WORK REQUIRED ::
Below are some records; quote exactly the lines from the one that contains "ATOM 13 O O . ALA A 1 2 ? 1.721" through the one that contains "ATOM 44 C C", inclusive, and no others.

Top of PROVIDED DATA

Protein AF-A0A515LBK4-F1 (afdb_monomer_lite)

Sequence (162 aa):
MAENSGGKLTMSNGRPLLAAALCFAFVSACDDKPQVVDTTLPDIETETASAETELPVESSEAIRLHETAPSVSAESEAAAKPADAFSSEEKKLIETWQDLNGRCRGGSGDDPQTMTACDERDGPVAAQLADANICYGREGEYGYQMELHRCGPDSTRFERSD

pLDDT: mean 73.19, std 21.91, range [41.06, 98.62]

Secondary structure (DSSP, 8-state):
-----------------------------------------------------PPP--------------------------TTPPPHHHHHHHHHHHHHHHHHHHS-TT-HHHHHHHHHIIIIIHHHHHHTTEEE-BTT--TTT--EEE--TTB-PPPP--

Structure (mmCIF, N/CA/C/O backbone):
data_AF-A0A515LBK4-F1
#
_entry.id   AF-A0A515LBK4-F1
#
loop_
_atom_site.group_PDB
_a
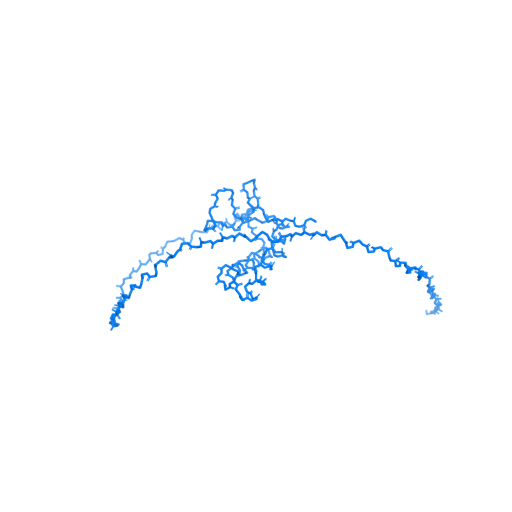tom_site.id
_atom_site.type_symbol
_atom_site.label_atom_id
_atom_site.label_alt_id
_atom_site.label_comp_id
_atom_site.label_asym_id
_atom_site.label_entity_id
_atom_site.label_seq_id
_atom_site.pdbx_PDB_ins_code
_atom_site.Cartn_x
_atom_site.Cartn_y
_atom_site.Cartn_z
_atom_site.occupancy
_atom_site.B_iso_or_equiv
_atom_site.auth_seq_id
_atom_site.auth_comp_id
_atom_site.auth_asym_id
_atom_site.auth_atom_id
_atom_site.pdbx_PDB_model_num
ATOM 1 N N . MET A 1 1 ? 30.746 1.728 56.484 1.00 42.19 1 MET A N 1
ATOM 2 C CA . MET A 1 1 ? 31.824 1.442 55.517 1.00 42.19 1 MET A CA 1
ATOM 3 C C . MET A 1 1 ? 32.338 0.035 55.767 1.00 42.19 1 MET A C 1
ATOM 5 O O . MET A 1 1 ? 32.674 -0.236 56.911 1.00 42.19 1 MET A O 1
ATOM 9 N N . ALA A 1 2 ? 32.335 -0.822 54.744 1.00 46.16 2 ALA A N 1
ATOM 10 C CA . ALA A 1 2 ? 33.286 -1.914 54.482 1.00 46.16 2 ALA A CA 1
ATOM 11 C C . ALA A 1 2 ? 32.635 -2.876 53.479 1.00 46.16 2 ALA A C 1
ATOM 13 O O . ALA A 1 2 ? 31.768 -3.680 53.816 1.00 46.16 2 ALA A O 1
ATOM 14 N N . GLU A 1 3 ? 33.033 -2.692 52.229 1.00 45.09 3 GLU A N 1
ATOM 15 C CA . GLU A 1 3 ? 32.717 -3.505 51.064 1.00 45.09 3 GLU A CA 1
ATOM 16 C C . GLU A 1 3 ? 33.348 -4.901 51.191 1.00 45.09 3 GLU A C 1
ATOM 18 O O . GLU A 1 3 ? 34.454 -5.041 51.714 1.00 45.09 3 GLU A O 1
ATOM 23 N N . ASN A 1 4 ? 32.674 -5.935 50.680 1.00 52.88 4 ASN A N 1
ATOM 24 C CA . ASN A 1 4 ? 33.319 -7.210 50.381 1.00 52.88 4 ASN A CA 1
ATOM 25 C C . ASN A 1 4 ? 32.901 -7.682 48.984 1.00 52.88 4 ASN A C 1
ATOM 27 O O . ASN A 1 4 ? 31.769 -8.108 48.754 1.00 52.88 4 ASN A O 1
ATOM 31 N N . SER A 1 5 ? 33.848 -7.550 48.062 1.00 52.25 5 SER A N 1
ATOM 32 C CA . SER A 1 5 ? 33.806 -7.996 46.677 1.00 52.25 5 SER A CA 1
ATOM 33 C C . SER A 1 5 ? 34.206 -9.470 46.597 1.00 52.25 5 SER A C 1
ATOM 35 O O . SER A 1 5 ? 35.295 -9.838 47.027 1.00 52.25 5 SER A O 1
ATOM 37 N N . GLY A 1 6 ? 33.375 -10.314 45.988 1.00 49.97 6 GLY A N 1
ATOM 38 C CA . GLY A 1 6 ? 33.712 -11.717 45.737 1.00 49.97 6 GLY A CA 1
ATOM 39 C C . GLY A 1 6 ? 32.898 -12.272 44.577 1.00 49.97 6 GLY A C 1
ATOM 40 O O . GLY A 1 6 ? 31.732 -12.614 44.740 1.00 49.97 6 GLY A O 1
ATOM 41 N N . GLY A 1 7 ? 33.507 -12.291 43.393 1.00 47.53 7 GLY A N 1
ATOM 42 C CA . GLY A 1 7 ? 32.858 -12.613 42.128 1.00 47.53 7 GLY A CA 1
ATOM 43 C C . GLY A 1 7 ? 32.355 -14.050 41.998 1.00 47.53 7 GLY A C 1
ATOM 44 O O . GLY A 1 7 ? 32.850 -14.986 42.624 1.00 47.53 7 GLY A O 1
ATOM 45 N N . LYS A 1 8 ? 31.400 -14.224 41.081 1.00 51.84 8 LYS A N 1
ATOM 46 C CA . LYS A 1 8 ? 31.045 -15.528 40.527 1.00 51.84 8 LYS A CA 1
ATOM 47 C C . LYS A 1 8 ? 30.887 -15.416 39.015 1.00 51.84 8 LYS A C 1
ATOM 49 O O . LYS A 1 8 ? 29.806 -15.183 38.491 1.00 51.84 8 LYS A O 1
ATOM 54 N N . LEU A 1 9 ? 32.017 -15.568 38.330 1.00 48.03 9 LEU A N 1
ATOM 55 C CA . LEU A 1 9 ? 32.068 -16.033 36.951 1.00 48.03 9 LEU A CA 1
ATOM 56 C C . LEU A 1 9 ? 31.820 -17.542 36.975 1.00 48.03 9 LEU A C 1
ATOM 58 O O . LEU A 1 9 ? 32.640 -18.293 37.499 1.00 48.03 9 LEU A O 1
ATOM 62 N N . THR A 1 10 ? 30.720 -17.991 36.384 1.00 55.81 10 THR A N 1
ATOM 63 C CA . THR A 1 10 ? 30.615 -19.365 35.886 1.00 55.81 10 THR A CA 1
ATOM 64 C C . THR A 1 10 ? 30.135 -19.305 34.447 1.00 55.81 10 THR A C 1
ATOM 66 O O . THR A 1 10 ? 28.954 -19.106 34.175 1.00 55.81 10 THR A O 1
ATOM 69 N N . MET A 1 11 ? 31.102 -19.425 33.538 1.00 42.16 11 MET A N 1
ATOM 70 C CA . MET A 1 11 ? 30.894 -19.827 32.154 1.00 42.16 11 MET A CA 1
ATOM 71 C C . MET A 1 11 ? 30.364 -21.265 32.081 1.00 42.16 11 MET A C 1
ATOM 73 O O . MET A 1 11 ? 30.627 -22.074 32.968 1.00 42.16 11 MET A O 1
ATOM 77 N N . SER A 1 12 ? 29.816 -21.581 30.906 1.00 47.22 12 SER A N 1
ATOM 78 C CA . SER A 1 12 ? 29.881 -22.892 30.248 1.00 47.22 12 SER A CA 1
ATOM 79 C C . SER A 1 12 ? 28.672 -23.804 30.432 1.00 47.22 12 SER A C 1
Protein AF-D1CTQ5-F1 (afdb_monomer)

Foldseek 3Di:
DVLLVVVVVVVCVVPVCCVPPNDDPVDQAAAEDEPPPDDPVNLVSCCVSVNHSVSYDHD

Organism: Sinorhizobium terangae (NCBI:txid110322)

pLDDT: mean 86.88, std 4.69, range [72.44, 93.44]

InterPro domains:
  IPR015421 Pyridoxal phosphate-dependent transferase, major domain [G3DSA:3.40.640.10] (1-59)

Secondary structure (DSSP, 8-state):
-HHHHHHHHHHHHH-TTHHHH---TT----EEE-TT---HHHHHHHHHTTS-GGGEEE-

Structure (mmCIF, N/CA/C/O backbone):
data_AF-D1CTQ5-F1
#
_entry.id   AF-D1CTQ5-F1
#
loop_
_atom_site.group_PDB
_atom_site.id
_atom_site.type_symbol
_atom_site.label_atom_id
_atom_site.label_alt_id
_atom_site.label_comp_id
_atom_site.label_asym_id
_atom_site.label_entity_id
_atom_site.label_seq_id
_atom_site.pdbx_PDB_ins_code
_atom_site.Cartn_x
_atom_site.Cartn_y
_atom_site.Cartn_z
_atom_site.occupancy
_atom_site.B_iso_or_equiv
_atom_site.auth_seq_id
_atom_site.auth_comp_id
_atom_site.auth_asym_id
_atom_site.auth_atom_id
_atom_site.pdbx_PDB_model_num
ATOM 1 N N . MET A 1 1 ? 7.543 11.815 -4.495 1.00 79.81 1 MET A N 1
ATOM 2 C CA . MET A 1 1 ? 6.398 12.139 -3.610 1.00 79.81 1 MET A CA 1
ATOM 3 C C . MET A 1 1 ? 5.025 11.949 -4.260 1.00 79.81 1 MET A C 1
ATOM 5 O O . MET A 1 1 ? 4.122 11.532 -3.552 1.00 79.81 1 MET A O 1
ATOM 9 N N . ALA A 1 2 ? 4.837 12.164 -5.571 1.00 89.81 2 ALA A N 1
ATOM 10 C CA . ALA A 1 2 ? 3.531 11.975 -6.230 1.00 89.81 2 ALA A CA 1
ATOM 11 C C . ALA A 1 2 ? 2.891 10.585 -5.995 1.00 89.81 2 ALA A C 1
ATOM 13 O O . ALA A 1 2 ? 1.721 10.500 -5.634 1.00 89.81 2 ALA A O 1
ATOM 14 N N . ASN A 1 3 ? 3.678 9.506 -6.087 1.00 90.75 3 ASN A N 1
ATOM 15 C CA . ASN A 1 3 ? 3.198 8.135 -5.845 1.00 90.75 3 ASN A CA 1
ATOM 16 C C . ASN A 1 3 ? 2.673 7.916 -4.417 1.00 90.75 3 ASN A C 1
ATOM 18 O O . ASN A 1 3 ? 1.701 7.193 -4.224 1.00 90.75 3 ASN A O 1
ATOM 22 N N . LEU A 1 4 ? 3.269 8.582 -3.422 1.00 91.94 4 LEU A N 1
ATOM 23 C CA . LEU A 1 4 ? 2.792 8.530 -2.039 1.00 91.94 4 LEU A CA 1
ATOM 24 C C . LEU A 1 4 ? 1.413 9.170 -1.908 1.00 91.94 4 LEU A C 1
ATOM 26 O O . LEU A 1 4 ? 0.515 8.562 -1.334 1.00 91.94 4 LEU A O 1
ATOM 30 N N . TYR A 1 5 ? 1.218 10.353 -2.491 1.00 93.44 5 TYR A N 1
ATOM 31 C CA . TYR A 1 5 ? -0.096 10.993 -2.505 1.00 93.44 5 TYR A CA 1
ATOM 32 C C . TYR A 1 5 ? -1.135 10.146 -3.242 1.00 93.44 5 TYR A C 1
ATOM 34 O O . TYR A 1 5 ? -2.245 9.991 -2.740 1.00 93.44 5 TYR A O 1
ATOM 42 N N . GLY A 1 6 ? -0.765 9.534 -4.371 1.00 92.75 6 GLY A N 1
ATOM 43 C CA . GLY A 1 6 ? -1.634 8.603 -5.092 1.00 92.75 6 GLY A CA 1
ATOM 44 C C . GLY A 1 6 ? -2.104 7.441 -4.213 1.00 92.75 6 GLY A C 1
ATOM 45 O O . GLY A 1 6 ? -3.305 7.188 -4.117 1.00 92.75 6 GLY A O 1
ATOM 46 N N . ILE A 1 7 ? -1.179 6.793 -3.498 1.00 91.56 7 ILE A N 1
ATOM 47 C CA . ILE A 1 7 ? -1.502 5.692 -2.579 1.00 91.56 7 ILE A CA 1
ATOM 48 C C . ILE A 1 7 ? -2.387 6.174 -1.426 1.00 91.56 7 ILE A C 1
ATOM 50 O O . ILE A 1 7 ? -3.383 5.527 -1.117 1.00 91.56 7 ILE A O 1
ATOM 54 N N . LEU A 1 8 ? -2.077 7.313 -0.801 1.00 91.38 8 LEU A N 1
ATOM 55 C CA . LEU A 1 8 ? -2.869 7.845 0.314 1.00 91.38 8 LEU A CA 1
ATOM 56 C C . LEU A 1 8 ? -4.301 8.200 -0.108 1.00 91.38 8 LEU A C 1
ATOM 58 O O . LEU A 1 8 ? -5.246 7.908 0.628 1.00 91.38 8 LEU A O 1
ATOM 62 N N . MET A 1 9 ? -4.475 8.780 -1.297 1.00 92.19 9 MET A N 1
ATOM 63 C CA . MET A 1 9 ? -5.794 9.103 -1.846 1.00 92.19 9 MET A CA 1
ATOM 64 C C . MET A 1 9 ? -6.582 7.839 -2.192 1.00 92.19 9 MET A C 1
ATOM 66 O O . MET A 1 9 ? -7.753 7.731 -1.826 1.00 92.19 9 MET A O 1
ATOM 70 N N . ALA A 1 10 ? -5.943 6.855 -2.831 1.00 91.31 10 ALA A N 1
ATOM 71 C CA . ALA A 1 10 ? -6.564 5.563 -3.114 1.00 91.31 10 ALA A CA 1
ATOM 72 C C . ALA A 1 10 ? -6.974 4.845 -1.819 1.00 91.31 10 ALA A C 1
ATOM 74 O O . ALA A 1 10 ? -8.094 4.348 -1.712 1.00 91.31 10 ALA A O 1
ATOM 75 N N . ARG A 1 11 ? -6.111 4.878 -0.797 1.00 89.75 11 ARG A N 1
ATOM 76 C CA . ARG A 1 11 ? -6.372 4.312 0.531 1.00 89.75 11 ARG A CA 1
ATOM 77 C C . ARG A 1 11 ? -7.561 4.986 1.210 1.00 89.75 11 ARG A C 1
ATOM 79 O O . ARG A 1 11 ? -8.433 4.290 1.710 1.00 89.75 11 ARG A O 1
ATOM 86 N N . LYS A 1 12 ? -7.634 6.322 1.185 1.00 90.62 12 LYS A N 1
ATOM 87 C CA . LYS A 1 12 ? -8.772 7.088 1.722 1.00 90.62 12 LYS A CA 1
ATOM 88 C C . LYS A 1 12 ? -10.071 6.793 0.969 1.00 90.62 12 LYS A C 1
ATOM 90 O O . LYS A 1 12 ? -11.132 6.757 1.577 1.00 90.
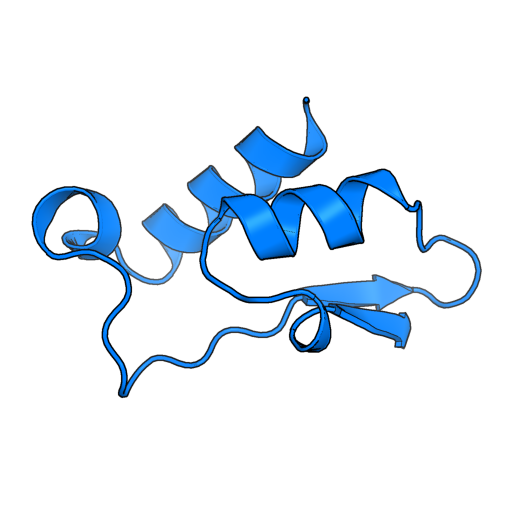62 12 LYS A O 1
ATOM 95 N N . ARG A 1 13 ? -10.006 6.588 -0.348 1.00 90.50 13 ARG A N 1
ATOM 96 C CA . ARG A 1 13 ? -11.180 6.222 -1.152 1.00 90.50 13 ARG A CA 1
ATOM 97 C C . ARG A 1 13 ? -11.670 4.807 -0.839 1.00 90.50 13 ARG A C 1
ATOM 99 O O . ARG A 1 13 ? -12.874 4.590 -0.805 1.00 90.50 13 ARG A O 1
ATOM 106 N N . PHE A 1 14 ? -10.751 3.866 -0.630 1.00 88.06 14 PHE A N 1
ATOM 107 C CA . PHE A 1 14 ? -11.071 2.484 -0.269 1.00 88.06 14 PHE A CA 1
ATOM 108 C C . PHE A 1 14 ? -11.607 2.367 1.163 1.00 88.06 14 
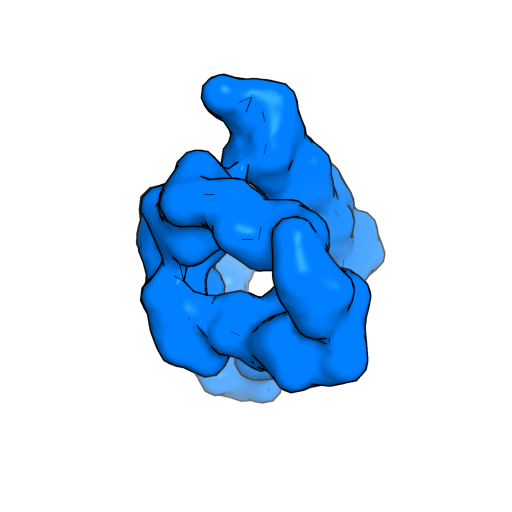PHE A C 1
ATOM 110 O O . PHE A 1 14 ? -12.570 1.646 1.411 1.00 88.06 14 PHE A O 1
ATOM 117 N N . ASP A 1 15 ? -10.998 3.090 2.102 1.00 88.19 15 ASP A N 1
ATOM 118 C CA . ASP A 1 15 ? -11.403 3.119 3.501 1.00 88.19 15 ASP A CA 1
ATOM 119 C C . ASP A 1 15 ? -11.412 4.559 4.039 1.00 88.19 15 ASP A C 1
ATOM 121 O O . ASP A 1 15 ? -10.382 5.055 4.501 1.00 88.19 15 ASP A O 1
ATOM 125 N N . PRO A 1 16 ? -12.556 5.266 3.992 1.00 88.12 16 PRO A N 1
ATOM 126 C CA . PRO A 1 16 ? -12.633 6.666 4.414 1.00 88.12 16 PRO A CA 1
ATOM 127 C C . PRO A 1 16 ? -12.261 6.900 5.881 1.00 88.12 16 PRO A C 1
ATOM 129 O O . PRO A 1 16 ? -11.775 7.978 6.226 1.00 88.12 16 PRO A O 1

Bottom of PROVIDED DATA

FINAL ANSWER ::
ATOM 13 O O . ALA A 1 2 ? 1.721 10.500 -5.634 1.00 89.81 2 ALA A O 1
ATOM 14 N N . ASN A 1 3 ? 3.678 9.506 -6.087 1.00 90.75 3 ASN A N 1
ATOM 15 C CA . ASN A 1 3 ? 3.198 8.135 -5.845 1.00 90.75 3 ASN A CA 1
ATOM 16 C C . ASN A 1 3 ? 2.673 7.916 -4.417 1.00 90.75 3 ASN A C 1
ATOM 18 O O . ASN A 1 3 ? 1.701 7.193 -4.224 1.00 90.75 3 ASN A O 1
ATOM 22 N N . LEU A 1 4 ? 3.269 8.582 -3.422 1.00 91.94 4 LEU A N 1
ATOM 23 C CA . LEU A 1 4 ? 2.792 8.530 -2.039 1.00 91.94 4 LEU A CA 1
ATOM 24 C C . LEU A 1 4 ? 1.413 9.170 -1.908 1.00 91.94 4 LEU A C 1
ATOM 26 O O . LEU A 1 4 ? 0.515 8.562 -1.334 1.00 91.94 4 LEU A O 1
ATOM 30 N N . TYR A 1 5 ? 1.218 10.353 -2.491 1.00 93.44 5 TYR A N 1
ATOM 31 C CA . TYR A 1 5 ? -0.096 10.993 -2.505 1.00 93.44 5 TYR A CA 1
ATOM 32 C C . TYR A 1 5 ? -1.135 10.146 -3.242 1.00 93.44 5 TYR A C 1
ATOM 34 O O . TYR A 1 5 ? -2.245 9.991 -2.740 1.00 93.44 5 TYR A O 1
ATOM 42 N N . GLY A 1 6 ? -0.765 9.534 -4.371 1.00 92.75 6 GLY A N 1
ATOM 43 C CA . GLY A 1 6 ? -1.634 8.603 -5.092 1.00 92.75 6 GLY A CA 1
ATOM 44 C C . GLY A 1 6 ? -2.104 7.441 -4.213 1.00 92.75 6 GLY A C 1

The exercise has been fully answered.